- **WORK ITEM**
Among the entries below, only the lines starting at the one with "ATOM 41 N N" and ending at the one with "ATOM 75 O O", both included, are to be printed exactly.

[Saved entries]
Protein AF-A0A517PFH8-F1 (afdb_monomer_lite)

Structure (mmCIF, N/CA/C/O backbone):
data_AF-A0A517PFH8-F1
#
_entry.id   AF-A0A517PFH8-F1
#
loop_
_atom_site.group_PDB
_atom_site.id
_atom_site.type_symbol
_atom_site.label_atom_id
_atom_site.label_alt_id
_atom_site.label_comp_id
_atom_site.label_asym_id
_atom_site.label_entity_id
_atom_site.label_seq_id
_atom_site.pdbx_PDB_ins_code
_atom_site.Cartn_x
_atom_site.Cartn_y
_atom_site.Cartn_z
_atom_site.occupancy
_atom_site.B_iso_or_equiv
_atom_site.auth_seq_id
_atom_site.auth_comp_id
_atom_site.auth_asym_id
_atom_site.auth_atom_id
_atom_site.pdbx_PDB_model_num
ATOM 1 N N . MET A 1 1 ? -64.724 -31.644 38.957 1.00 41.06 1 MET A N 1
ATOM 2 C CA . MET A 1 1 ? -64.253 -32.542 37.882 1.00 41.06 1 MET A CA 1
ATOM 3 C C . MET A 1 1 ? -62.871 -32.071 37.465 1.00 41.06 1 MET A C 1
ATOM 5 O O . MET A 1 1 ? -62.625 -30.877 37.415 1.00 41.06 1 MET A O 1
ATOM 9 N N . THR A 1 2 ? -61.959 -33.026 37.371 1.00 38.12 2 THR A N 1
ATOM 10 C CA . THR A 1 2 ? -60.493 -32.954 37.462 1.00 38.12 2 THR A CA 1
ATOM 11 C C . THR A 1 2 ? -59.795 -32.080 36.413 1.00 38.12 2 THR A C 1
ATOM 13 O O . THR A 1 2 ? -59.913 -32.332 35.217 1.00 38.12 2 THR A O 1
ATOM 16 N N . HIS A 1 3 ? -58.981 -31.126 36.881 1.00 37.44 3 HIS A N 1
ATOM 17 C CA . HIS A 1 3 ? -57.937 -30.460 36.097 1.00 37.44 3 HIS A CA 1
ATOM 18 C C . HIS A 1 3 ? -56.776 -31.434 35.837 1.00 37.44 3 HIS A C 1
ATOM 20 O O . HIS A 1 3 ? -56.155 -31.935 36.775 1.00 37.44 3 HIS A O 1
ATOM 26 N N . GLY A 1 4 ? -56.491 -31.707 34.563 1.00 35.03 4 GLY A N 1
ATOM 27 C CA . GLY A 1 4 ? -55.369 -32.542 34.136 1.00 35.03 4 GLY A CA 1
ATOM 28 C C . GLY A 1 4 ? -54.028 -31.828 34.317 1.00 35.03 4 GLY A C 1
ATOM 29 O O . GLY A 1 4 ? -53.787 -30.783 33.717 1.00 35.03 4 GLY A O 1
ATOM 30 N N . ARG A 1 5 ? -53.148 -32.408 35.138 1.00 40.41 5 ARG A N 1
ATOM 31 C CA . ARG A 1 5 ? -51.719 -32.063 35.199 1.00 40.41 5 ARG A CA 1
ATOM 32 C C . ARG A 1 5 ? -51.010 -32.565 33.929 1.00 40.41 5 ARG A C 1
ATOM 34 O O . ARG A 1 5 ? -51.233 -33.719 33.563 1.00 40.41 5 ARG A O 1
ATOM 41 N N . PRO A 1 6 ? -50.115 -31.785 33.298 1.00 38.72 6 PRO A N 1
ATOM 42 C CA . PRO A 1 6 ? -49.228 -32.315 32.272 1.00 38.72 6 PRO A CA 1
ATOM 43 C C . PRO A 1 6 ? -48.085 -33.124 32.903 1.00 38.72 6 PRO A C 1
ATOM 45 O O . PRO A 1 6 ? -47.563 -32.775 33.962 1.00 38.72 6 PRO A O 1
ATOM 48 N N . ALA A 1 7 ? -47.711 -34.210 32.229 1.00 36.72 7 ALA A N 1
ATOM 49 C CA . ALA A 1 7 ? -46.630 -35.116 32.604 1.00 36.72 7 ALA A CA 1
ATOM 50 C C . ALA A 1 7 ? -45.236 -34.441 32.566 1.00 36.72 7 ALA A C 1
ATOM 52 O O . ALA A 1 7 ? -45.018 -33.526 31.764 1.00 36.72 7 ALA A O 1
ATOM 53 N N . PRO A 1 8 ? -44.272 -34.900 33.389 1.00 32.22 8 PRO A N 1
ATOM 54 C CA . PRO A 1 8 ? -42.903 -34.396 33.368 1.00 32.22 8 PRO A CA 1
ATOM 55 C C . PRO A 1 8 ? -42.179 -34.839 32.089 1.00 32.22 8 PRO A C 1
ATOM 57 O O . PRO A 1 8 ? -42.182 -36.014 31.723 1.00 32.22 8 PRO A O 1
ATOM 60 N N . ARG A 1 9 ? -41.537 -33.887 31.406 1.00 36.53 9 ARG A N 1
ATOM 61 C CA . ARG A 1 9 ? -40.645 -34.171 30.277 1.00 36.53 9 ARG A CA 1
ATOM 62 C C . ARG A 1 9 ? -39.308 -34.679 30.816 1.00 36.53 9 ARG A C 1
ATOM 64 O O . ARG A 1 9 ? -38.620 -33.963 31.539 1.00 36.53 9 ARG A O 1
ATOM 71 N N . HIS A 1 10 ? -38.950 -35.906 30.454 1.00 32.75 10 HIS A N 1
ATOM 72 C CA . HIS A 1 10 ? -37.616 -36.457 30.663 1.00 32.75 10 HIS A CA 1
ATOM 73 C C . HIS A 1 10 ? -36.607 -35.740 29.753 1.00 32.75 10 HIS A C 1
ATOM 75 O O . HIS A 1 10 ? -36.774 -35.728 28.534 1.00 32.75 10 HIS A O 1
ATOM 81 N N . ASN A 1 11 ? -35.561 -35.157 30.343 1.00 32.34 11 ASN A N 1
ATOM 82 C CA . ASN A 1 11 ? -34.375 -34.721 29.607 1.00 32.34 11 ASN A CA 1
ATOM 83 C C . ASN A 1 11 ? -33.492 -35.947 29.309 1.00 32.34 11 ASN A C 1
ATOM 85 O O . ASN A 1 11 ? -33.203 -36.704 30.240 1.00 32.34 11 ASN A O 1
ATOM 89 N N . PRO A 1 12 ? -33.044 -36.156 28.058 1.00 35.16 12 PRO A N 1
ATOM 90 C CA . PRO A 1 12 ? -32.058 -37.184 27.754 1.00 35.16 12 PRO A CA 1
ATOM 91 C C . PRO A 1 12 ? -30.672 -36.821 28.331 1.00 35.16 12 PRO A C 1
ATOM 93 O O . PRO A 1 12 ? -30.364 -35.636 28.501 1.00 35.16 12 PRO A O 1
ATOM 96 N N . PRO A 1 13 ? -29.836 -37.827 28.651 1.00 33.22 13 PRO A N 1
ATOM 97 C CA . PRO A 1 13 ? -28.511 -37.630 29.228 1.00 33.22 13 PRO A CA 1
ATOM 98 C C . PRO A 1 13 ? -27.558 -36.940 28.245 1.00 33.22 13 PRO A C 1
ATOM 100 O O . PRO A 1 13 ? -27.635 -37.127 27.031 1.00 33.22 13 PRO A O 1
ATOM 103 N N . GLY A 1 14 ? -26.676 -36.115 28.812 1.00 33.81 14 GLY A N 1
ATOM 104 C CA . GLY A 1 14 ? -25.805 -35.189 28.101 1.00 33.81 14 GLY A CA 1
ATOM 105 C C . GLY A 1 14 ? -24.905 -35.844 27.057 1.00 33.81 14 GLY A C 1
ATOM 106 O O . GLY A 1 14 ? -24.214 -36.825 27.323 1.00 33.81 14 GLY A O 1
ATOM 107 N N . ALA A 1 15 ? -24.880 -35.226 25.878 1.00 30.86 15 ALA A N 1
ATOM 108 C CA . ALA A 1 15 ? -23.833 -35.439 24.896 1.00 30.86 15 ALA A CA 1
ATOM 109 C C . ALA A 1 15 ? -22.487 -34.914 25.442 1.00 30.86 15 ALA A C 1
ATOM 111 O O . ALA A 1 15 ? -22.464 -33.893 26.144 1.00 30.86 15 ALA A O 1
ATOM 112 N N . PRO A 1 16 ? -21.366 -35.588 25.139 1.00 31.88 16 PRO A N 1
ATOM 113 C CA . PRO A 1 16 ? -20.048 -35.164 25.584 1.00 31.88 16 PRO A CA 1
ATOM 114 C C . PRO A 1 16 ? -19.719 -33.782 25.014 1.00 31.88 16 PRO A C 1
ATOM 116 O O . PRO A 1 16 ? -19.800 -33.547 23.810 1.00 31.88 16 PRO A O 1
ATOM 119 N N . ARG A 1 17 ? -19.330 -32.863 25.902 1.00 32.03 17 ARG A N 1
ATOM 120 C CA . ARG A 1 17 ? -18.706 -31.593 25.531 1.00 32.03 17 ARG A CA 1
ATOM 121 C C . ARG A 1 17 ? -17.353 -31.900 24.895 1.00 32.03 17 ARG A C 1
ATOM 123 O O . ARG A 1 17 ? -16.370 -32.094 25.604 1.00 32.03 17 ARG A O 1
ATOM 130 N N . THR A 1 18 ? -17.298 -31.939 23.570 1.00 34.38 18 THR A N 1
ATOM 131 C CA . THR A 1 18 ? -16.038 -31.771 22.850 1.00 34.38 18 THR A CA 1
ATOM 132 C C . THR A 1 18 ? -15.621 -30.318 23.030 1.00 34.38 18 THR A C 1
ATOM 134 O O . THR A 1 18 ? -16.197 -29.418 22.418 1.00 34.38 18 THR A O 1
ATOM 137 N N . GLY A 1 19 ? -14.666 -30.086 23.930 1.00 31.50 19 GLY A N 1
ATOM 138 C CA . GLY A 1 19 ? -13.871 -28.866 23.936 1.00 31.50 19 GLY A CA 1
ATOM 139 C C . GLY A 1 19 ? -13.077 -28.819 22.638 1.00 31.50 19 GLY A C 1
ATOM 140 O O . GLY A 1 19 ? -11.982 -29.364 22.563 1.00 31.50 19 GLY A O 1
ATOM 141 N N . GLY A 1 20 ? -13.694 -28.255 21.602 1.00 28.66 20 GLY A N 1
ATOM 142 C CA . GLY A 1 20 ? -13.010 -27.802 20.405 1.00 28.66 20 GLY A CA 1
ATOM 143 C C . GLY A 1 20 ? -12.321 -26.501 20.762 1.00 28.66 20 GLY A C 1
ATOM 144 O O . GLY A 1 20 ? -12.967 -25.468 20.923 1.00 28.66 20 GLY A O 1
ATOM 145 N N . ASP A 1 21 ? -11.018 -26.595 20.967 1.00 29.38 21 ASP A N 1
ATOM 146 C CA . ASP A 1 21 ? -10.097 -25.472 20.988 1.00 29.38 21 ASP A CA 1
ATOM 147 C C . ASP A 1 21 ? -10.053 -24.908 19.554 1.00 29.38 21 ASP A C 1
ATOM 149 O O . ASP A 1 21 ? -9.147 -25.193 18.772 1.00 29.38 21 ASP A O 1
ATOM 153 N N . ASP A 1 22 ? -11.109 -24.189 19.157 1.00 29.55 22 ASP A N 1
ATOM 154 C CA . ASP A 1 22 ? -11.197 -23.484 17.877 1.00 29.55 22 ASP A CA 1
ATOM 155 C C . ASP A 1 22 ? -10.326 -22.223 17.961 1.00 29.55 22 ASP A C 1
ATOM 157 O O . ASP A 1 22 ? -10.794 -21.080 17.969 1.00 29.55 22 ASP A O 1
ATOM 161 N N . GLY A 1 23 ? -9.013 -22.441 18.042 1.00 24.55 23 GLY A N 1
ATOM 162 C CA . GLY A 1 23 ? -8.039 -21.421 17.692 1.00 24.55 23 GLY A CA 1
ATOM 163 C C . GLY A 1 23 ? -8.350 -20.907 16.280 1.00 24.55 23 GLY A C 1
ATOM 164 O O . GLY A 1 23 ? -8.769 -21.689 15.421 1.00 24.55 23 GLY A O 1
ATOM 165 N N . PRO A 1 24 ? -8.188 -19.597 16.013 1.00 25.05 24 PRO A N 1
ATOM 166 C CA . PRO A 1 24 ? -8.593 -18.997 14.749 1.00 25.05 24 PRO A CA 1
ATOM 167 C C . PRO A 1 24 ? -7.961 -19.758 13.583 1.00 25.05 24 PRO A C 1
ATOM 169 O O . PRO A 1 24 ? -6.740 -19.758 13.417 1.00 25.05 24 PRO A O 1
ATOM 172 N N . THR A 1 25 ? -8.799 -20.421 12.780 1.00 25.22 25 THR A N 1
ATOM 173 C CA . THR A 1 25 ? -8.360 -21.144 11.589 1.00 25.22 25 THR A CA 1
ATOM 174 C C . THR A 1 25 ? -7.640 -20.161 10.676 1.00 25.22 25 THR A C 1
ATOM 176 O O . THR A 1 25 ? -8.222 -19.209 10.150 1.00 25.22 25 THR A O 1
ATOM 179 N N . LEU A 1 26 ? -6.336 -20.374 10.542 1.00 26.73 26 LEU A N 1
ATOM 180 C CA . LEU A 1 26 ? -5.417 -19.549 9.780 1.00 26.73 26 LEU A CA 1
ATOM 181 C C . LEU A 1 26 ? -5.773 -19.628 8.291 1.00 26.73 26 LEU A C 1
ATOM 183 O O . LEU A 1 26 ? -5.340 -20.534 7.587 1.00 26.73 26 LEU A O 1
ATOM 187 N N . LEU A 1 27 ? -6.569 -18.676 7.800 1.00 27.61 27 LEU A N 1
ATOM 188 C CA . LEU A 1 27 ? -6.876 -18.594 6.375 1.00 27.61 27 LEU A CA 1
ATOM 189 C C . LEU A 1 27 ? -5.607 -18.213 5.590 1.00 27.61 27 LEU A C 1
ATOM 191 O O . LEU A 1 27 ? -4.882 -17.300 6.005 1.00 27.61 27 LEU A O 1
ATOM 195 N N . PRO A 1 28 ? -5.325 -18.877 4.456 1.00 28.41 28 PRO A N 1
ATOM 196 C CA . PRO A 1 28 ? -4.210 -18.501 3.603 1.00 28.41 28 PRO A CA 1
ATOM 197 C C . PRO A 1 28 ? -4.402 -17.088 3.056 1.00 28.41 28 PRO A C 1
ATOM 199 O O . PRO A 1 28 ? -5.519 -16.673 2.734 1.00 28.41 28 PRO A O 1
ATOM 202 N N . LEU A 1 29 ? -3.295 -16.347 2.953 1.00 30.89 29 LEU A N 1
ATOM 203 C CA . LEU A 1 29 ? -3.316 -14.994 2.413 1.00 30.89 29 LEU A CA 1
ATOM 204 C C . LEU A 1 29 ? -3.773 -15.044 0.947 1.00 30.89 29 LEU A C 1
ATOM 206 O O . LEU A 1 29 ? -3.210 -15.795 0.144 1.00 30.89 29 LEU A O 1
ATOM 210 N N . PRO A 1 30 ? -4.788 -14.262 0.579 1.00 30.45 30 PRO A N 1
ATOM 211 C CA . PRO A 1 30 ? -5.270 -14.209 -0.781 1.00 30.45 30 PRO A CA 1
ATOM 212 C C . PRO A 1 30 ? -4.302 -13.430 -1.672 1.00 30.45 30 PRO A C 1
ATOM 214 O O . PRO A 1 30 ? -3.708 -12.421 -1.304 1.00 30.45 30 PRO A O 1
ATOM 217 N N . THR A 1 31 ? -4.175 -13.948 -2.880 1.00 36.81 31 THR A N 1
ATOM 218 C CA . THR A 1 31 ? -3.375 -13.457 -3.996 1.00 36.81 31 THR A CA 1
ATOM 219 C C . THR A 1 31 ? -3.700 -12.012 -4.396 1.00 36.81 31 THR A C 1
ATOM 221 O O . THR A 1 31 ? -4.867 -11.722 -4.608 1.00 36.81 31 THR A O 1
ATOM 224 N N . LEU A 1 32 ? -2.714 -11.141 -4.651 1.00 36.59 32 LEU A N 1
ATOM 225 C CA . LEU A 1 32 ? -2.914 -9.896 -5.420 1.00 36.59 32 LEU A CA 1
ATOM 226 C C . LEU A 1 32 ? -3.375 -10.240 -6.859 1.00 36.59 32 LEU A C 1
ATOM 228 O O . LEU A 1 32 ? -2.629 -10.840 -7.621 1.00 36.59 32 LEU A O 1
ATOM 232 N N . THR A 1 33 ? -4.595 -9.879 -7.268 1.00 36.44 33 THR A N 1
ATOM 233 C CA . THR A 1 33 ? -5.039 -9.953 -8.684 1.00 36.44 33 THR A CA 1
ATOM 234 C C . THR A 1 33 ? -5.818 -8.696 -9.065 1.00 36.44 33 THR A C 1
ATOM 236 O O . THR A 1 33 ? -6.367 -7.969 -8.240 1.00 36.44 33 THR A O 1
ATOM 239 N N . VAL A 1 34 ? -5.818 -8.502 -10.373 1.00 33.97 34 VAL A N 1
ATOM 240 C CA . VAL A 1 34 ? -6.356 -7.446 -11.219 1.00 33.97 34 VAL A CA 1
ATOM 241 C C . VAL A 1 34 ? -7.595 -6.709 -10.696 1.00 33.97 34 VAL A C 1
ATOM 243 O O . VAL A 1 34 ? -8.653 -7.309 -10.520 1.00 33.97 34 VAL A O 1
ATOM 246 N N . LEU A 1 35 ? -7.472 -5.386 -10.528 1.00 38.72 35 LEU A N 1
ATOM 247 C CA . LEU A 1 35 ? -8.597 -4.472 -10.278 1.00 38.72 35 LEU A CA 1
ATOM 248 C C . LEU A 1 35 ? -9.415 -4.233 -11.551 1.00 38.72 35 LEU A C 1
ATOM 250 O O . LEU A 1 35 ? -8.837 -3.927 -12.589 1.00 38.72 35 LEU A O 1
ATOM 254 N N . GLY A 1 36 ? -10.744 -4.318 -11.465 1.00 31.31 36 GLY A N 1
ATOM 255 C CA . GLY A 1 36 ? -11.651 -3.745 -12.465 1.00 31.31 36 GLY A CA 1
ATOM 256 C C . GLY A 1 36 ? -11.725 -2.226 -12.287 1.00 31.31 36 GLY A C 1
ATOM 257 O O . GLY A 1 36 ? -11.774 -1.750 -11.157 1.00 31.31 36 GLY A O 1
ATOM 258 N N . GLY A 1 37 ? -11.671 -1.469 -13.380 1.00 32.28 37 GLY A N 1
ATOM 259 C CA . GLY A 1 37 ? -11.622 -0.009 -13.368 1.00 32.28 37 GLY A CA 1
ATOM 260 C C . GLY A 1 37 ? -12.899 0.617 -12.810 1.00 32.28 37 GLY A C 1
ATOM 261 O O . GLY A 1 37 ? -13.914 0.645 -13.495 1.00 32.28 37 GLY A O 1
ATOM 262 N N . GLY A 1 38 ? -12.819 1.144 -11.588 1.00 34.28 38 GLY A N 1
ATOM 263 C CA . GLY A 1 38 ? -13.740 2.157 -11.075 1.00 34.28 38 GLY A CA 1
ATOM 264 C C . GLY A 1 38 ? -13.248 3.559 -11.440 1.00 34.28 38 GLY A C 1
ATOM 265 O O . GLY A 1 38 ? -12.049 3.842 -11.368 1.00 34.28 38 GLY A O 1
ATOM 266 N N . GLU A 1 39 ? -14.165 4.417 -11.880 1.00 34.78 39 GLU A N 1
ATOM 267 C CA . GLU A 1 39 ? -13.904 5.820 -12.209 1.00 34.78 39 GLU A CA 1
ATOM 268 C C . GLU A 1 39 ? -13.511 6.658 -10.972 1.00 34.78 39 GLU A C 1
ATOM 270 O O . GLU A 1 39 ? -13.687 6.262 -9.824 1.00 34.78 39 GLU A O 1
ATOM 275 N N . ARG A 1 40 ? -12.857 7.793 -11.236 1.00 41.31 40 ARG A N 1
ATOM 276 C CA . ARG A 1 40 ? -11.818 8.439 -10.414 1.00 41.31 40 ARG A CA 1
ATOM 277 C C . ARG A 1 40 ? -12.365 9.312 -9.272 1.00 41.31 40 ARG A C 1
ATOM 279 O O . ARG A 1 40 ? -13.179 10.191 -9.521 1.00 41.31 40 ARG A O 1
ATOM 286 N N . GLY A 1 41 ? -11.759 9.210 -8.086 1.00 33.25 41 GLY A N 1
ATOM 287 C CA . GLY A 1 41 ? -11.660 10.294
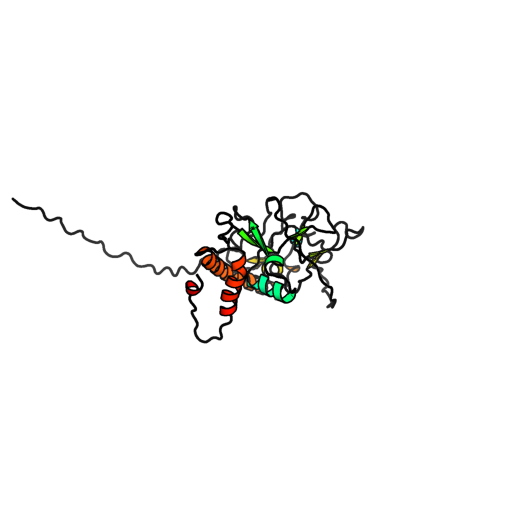 -7.097 1.00 33.25 41 GLY A CA 1
ATOM 288 C C . GLY A 1 41 ? -10.186 10.681 -6.924 1.00 33.25 41 GLY A C 1
ATOM 289 O O . GLY A 1 41 ? -9.401 9.876 -6.430 1.00 33.25 41 GLY A O 1
ATOM 290 N N . GLY A 1 42 ? -9.774 11.851 -7.420 1.00 32.97 42 GLY A N 1
ATOM 291 C CA . GLY A 1 42 ? -8.375 12.303 -7.402 1.00 32.97 42 GLY A CA 1
ATOM 292 C C . GLY A 1 42 ? -8.054 13.200 -6.203 1.00 32.97 42 GLY A C 1
ATOM 293 O O . GLY A 1 42 ? -8.816 14.115 -5.911 1.00 32.97 42 GLY A O 1
ATOM 294 N N . CYS A 1 43 ? -6.904 12.978 -5.557 1.00 34.88
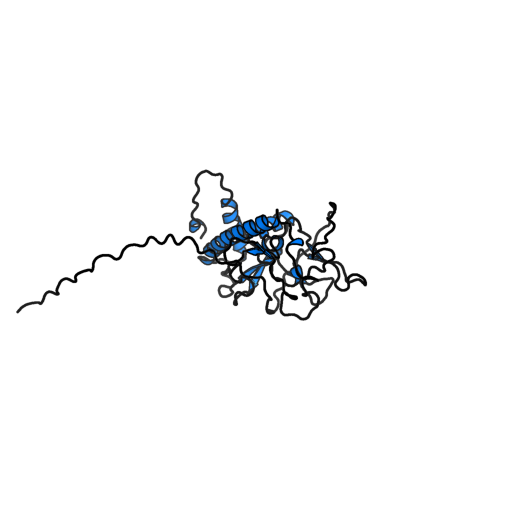 43 CYS A N 1
ATOM 295 C CA . CYS A 1 43 ? -6.380 13.804 -4.460 1.00 34.88 43 CYS A CA 1
ATOM 296 C C . CYS A 1 43 ? -4.991 14.361 -4.830 1.00 34.88 43 CYS A C 1
ATOM 298 O O . CYS A 1 43 ? -4.076 13.590 -5.126 1.00 34.88 43 CYS A O 1
ATOM 300 N N . SER A 1 44 ? -4.813 15.684 -4.798 1.00 34.53 44 SER A N 1
ATOM 301 C CA . SER A 1 44 ? -3.599 16.417 -5.211 1.00 34.53 44 SER A CA 1
ATOM 302 C C . SER A 1 44 ? -2.770 16.941 -4.023 1.00 34.53 44 SER A C 1
ATOM 304 O O . SER A 1 44 ? -3.357 17.509 -3.109 1.00 34.53 44 SER A O 1
ATOM 306 N N . GLY A 1 45 ? -1.426 16.827 -4.056 1.00 30.39 45 GLY A N 1
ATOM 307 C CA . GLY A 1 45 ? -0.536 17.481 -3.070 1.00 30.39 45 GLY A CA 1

- **ANSWER FOR THE TASK**
ATOM 41 N N . PRO A 1 6 ? -50.115 -31.785 33.298 1.00 38.72 6 PRO A N 1
ATOM 42 C CA . PRO A 1 6 ? -49.228 -32.315 32.272 1.00 38.72 6 PRO A CA 1
ATOM 43 C C . PRO A 1 6 ? -48.085 -33.124 32.903 1.00 38.72 6 PRO A C 1
ATOM 45 O O . PRO A 1 6 ? -47.563 -32.775 33.962 1.00 38.72 6 PRO A O 1
ATOM 48 N N . ALA A 1 7 ? -47.711 -34.210 32.229 1.00 36.72 7 ALA A N 1
ATOM 49 C CA . ALA A 1 7 ? -46.630 -35.116 32.604 1.00 36.72 7 ALA A CA 1
ATOM 50 C C . ALA A 1 7 ? -45.236 -34.441 32.566 1.00 36.72 7 ALA A C 1
ATOM 52 O O . ALA A 1 7 ? -45.018 -33.526 31.764 1.00 36.72 7 ALA A O 1
ATOM 53 N N . PRO A 1 8 ? -44.272 -34.900 33.389 1.00 32.22 8 PRO A N 1
ATOM 54 C CA . PRO A 1 8 ? -42.903 -34.396 33.368 1.00 32.22 8 PRO A CA 1
ATOM 55 C C . PRO A 1 8 ? -42.179 -34.839 32.089 1.00 32.22 8 PRO A C 1
ATOM 57 O O . PRO A 1 8 ? -42.182 -36.014 31.723 1.00 32.22 8 PRO A O 1
ATOM 60 N N . ARG A 1 9 ? -41.537 -33.887 31.406 1.00 36.53 9 ARG A N 1
ATOM 61 C CA . ARG A 1 9 ? -40.645 -34.171 30.277 1.00 36.53 9 ARG A CA 1
ATOM 62 C C . ARG A 1 9 ? -39.308 -34.679 30.816 1.00 36.53 9 ARG A C 1
ATOM 64 O O . ARG A 1 9 ? -38.620 -33.963 31.539 1.00 36.53 9 ARG A O 1
ATOM 71 N N . HIS A 1 10 ? -38.950 -35.906 30.454 1.00 32.75 10 HIS A N 1
ATOM 72 C CA . HIS A 1 10 ? -37.616 -36.457 30.663 1.00 32.75 10 HIS A CA 1
ATOM 73 C C . HIS A 1 10 ? -36.607 -35.740 29.753 1.00 32.75 10 HIS A C 1
ATOM 75 O O . HIS A 1 10 ? -36.774 -35.728 28.534 1.00 32.75 10 HIS A O 1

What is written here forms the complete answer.